One of my biggest inspirations ever is a band called Autechre. Two guys from Manchester who started making electronic music in the 90s. It feels like you’re staring into this other dimension where there’s all these little bits and pieces that feel alive, slowly shifting and evolving in a subtle way over time. It hooks your interest; their idiosyncratic beat switches especially.
Maebh: Do you have a theory on the monolithic trans-femme love for harsh and experimental electronics? I definitely fall into the stereotype.
A.V: I’ve been into electronic music as far back as I can remember, before I knew I was trans. I feel like the tactile intensity of transfem music speaks to the cerebral experiences that we have in our brains. We’re trying to give it a name, take it apart through music. And a lot of times, trans women tend to be more accepted in musical spaces compared to film spaces.
Maebh: What are your goals with your music and animation?
A.V: Making my own films, soundtracking them. Surrealist sci-fi fantasy that doesn’t have any humans in it, all mostly alien furry-esque creatures. Have the environments take full advantage of the medium of animation in terms of perspective, how abstract they can be, how dreamlike they can be. I really want to make fully alien societies with their own technology and unique culture and language that’s far removed from our own. Have the characters have their own complex philosophies, and arguments, the complexities of the ethics of situations in the plot. I definitely also want to make characters that are trans allegories. I had this idea of this character who’s an alien and they become this different species because they’re the reincarnation of this warlord and they realise they have to take up this responsibility because of who they are internally versus their external self, and they know that when they become this person it’ll be their soul being fulfilled. There’ll definitely be a lot of gender-fluidity in the worldbuilding.

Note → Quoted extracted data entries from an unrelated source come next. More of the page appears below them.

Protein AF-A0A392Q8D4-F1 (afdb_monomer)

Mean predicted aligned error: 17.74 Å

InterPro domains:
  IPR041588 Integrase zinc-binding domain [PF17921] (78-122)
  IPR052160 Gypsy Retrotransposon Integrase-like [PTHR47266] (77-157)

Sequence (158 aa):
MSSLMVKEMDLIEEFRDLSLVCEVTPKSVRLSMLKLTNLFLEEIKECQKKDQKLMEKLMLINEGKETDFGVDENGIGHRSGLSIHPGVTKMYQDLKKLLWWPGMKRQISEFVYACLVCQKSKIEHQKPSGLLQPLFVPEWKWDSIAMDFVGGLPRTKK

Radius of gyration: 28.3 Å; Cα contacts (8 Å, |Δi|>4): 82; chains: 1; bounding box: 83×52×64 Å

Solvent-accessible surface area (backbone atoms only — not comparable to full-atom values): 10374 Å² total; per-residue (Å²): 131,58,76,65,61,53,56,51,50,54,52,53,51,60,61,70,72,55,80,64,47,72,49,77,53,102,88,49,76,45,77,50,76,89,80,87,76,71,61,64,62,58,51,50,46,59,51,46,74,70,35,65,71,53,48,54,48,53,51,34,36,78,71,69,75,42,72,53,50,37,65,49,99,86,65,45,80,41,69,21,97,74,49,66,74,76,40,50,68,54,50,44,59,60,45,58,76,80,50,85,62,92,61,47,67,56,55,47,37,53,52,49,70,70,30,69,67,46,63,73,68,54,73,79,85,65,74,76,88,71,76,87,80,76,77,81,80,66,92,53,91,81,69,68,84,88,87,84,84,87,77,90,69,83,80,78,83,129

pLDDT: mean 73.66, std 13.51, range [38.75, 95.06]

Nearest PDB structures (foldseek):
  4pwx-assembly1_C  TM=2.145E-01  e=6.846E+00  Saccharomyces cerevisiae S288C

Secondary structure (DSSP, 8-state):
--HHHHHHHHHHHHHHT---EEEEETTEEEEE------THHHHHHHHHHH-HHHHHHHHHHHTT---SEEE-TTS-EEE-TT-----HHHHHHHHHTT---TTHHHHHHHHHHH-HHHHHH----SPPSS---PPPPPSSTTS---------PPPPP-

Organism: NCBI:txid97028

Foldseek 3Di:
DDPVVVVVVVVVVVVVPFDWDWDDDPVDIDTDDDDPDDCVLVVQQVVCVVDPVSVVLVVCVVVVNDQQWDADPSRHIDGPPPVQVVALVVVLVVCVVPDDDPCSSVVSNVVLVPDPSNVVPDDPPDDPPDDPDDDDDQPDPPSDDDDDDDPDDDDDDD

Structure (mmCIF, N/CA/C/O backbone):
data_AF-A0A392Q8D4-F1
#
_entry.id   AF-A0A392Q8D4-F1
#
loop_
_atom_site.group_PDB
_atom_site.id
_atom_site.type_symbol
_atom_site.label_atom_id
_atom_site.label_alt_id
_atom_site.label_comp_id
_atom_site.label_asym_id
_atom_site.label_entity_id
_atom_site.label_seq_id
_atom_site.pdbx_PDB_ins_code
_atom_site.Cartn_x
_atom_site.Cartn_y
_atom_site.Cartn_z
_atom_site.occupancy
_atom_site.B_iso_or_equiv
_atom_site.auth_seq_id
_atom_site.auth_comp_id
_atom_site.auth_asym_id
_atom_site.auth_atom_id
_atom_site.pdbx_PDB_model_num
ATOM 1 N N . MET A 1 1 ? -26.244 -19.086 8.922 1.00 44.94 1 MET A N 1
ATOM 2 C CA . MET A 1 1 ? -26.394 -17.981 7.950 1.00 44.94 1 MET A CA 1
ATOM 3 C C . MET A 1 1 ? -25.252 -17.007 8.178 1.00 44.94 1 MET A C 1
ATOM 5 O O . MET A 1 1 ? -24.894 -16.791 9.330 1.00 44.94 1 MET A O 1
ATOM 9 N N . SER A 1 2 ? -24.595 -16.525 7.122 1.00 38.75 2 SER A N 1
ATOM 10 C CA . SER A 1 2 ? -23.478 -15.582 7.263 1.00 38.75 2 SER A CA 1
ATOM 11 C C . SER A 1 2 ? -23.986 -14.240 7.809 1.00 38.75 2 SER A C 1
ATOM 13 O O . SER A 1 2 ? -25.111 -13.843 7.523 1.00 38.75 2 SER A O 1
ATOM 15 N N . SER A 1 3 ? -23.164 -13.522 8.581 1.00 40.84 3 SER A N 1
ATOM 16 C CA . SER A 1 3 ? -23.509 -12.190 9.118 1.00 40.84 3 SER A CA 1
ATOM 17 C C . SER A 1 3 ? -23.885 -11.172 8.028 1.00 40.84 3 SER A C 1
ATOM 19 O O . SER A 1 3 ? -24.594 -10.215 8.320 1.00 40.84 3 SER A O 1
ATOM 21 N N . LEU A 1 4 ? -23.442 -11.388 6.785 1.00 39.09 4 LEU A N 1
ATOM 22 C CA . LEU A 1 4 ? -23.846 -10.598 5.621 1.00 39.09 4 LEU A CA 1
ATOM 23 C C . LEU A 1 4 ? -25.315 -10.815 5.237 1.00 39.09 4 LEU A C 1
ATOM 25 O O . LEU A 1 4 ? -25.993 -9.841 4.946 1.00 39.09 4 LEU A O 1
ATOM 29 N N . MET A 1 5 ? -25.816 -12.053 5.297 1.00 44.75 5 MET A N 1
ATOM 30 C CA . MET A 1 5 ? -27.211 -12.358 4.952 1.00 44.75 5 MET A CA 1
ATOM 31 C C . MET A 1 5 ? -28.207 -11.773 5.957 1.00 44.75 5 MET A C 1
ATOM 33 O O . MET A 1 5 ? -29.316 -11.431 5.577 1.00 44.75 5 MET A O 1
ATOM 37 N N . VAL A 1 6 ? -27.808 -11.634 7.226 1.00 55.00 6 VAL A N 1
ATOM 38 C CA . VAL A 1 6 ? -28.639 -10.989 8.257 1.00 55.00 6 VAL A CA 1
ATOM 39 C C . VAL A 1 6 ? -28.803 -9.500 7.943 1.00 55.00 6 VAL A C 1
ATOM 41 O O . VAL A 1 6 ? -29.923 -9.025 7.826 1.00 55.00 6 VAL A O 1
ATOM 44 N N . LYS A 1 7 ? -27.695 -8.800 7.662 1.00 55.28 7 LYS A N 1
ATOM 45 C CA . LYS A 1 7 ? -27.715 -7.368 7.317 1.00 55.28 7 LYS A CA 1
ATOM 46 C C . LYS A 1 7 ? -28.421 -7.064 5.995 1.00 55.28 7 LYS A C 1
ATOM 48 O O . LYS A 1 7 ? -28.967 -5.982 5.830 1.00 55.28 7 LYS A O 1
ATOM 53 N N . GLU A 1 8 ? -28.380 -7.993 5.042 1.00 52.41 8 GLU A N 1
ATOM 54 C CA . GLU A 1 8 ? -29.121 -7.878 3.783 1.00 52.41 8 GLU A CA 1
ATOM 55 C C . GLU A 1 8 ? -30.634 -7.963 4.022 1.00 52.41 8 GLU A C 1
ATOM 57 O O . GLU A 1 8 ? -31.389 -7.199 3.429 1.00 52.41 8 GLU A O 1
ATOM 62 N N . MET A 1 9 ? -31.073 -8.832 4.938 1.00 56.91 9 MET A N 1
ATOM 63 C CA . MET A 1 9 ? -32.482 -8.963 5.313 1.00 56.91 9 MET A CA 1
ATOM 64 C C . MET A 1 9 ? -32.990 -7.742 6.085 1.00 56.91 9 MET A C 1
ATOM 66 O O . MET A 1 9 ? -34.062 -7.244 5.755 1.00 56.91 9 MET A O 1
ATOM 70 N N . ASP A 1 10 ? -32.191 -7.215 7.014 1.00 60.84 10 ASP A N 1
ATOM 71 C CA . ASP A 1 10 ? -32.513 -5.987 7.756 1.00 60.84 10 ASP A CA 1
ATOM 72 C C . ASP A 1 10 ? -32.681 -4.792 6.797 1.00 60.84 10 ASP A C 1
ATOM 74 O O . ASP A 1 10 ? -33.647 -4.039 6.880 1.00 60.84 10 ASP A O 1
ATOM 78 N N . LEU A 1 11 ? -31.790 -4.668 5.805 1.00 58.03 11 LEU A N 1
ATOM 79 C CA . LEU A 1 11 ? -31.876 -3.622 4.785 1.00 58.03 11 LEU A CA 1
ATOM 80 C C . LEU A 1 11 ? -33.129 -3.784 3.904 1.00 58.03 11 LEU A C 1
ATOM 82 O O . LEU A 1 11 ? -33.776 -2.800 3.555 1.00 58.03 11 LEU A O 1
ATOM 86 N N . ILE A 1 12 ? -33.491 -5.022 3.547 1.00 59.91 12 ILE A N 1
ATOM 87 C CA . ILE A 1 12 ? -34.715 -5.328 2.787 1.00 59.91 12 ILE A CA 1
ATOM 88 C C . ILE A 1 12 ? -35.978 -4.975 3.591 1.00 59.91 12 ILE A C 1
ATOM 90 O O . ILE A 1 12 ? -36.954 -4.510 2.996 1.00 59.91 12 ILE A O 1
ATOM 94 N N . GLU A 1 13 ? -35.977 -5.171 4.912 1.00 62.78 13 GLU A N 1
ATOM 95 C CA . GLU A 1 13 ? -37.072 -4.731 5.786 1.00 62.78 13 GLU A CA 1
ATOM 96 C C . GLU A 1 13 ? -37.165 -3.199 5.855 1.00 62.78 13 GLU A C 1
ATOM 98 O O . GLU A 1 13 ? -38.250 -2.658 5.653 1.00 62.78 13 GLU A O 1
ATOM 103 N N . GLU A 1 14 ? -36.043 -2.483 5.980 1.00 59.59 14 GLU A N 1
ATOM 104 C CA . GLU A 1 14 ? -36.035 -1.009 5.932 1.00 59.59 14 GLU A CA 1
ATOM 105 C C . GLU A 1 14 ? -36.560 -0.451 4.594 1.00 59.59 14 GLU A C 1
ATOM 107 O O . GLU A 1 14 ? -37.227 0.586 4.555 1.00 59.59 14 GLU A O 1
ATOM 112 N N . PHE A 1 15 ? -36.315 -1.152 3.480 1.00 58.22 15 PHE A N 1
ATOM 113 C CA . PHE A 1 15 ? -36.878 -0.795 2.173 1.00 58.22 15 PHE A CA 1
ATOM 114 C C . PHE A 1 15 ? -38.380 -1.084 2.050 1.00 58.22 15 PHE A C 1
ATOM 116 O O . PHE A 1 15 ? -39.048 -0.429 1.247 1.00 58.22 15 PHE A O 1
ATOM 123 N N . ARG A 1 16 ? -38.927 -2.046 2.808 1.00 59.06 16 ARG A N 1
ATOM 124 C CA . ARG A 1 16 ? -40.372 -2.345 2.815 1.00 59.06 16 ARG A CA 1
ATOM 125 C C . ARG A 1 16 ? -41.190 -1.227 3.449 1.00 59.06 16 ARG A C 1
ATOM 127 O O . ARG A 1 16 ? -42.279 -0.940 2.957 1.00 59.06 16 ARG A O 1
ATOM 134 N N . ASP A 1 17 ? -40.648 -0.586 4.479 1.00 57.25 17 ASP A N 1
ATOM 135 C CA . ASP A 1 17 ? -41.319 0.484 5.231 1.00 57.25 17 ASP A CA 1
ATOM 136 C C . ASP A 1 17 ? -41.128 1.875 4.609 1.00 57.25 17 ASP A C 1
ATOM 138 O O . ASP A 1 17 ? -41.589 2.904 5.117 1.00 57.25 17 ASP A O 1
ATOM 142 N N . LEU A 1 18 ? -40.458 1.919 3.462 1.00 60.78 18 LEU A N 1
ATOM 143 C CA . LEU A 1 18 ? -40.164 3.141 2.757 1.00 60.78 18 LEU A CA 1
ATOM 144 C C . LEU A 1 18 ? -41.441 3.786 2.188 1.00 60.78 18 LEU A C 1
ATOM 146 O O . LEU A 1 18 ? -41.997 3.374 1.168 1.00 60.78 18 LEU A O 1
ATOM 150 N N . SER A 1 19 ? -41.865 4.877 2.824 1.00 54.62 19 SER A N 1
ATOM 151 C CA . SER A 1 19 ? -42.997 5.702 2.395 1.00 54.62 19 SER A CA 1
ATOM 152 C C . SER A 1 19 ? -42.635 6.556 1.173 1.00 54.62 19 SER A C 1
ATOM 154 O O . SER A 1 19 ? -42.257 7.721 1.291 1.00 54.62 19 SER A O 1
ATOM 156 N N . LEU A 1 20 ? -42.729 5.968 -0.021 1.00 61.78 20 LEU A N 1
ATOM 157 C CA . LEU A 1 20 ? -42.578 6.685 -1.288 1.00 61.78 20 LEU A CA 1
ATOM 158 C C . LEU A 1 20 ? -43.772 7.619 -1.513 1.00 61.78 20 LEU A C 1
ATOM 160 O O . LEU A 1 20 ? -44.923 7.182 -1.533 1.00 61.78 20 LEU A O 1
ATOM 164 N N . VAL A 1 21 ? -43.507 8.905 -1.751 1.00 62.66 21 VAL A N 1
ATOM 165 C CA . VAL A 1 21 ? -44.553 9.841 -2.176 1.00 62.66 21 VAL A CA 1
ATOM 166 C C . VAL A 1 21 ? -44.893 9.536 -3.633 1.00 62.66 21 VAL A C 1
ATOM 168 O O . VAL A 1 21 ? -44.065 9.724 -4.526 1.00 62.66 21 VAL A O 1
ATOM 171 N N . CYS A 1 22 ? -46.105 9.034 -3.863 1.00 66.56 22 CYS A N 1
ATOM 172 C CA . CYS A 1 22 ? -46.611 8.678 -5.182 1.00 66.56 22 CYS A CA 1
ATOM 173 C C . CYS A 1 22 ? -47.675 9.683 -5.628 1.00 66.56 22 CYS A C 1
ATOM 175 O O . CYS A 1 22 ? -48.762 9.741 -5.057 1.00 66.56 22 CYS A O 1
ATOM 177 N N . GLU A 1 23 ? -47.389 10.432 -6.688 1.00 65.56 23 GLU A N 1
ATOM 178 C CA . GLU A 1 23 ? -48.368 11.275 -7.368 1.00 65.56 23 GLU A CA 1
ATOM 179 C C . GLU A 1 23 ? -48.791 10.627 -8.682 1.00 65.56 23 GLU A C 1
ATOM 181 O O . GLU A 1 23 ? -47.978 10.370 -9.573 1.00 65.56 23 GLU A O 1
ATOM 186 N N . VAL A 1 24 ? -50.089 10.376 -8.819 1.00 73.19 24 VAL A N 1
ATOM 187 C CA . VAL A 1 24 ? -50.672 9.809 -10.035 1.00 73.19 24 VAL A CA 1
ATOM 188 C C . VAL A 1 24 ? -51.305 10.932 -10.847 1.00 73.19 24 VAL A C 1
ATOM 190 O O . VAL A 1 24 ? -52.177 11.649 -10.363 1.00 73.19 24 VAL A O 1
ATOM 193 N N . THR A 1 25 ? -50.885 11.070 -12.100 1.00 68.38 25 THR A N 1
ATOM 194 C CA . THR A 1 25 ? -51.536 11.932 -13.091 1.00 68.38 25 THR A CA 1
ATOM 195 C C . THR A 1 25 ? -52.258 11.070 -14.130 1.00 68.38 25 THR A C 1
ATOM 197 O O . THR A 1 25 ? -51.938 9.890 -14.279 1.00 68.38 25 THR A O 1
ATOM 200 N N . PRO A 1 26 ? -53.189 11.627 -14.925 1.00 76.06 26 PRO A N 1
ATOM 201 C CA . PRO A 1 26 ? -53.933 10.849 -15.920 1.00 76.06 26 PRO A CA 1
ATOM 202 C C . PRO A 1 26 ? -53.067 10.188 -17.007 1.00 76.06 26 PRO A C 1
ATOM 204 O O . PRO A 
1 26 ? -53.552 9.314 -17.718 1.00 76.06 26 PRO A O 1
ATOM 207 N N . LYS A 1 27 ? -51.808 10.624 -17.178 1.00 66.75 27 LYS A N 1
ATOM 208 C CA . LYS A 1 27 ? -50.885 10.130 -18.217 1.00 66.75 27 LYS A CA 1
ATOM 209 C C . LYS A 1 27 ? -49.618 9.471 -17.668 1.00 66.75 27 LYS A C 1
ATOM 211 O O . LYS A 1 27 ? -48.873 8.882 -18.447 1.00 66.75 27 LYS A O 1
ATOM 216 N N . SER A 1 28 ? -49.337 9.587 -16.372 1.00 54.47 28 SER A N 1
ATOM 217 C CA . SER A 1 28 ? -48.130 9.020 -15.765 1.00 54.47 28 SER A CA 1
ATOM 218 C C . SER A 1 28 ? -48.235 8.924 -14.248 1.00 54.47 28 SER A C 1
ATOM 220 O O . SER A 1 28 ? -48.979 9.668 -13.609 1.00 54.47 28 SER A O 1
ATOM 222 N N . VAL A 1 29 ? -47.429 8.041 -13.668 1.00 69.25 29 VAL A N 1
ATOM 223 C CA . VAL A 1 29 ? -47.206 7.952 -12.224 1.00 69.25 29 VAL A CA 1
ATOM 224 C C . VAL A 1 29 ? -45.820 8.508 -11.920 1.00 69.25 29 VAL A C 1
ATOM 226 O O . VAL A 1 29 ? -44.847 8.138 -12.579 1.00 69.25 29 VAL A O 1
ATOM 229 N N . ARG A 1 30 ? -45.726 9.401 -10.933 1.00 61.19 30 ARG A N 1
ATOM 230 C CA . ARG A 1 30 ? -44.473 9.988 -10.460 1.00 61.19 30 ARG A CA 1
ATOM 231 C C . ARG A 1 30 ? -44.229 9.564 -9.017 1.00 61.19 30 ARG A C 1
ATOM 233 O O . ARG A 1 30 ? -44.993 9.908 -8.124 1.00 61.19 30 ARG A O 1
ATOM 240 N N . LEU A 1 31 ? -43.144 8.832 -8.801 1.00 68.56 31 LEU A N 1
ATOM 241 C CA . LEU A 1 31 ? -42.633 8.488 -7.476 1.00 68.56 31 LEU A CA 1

Maebh: You’ve just released an album called My Cerebrum, what song should people check out from it?
A.V: Probably Metaphysical Yearning. It’s a more accessible listen compared to the other ones. It’s the one I was most proud of in terms of the melodies and the simple yet effective structure to it. I was basically performing it while I was recording it. There was a quantizer I used, switching the offset to different keys in real time. That’s why there’s slight modulations when each key is played, hopefully that’s the charm of it.
Maebh: My version of electronic music is the opposite of yours. I really enjoy taking the analogue or acoustic instruments and turning them into something electronic using the process to make them sound like synths.
A.V: Definitely the opposite because I want to do more physical modelling with my music, where I’m adding layers upon layers of electronic sound and noise or whatever to a timbre and making sound like it’s a physical object in a hypothetical 3D space. And this physical object could be something alien, like an instrument from an alien culture or it could be an entire mech that’s doing the percussion. And it’s stomping and pummeling through the mix and shaking everything up. In terms of that cinematic appeal, I’ve thought I’d love to make a drum break sound like a swordfight.
Maebh: People often call animation a genre instead of a medium, electronic music is the same. It’s a way of making music, a medium of creating sounds, not a genre.
A.V: Electronic music has a lot of potential that is yet to be harvested. The stars are the limit. People think that it has no soul and it’s pure artifice, but that depends on the person who uses it.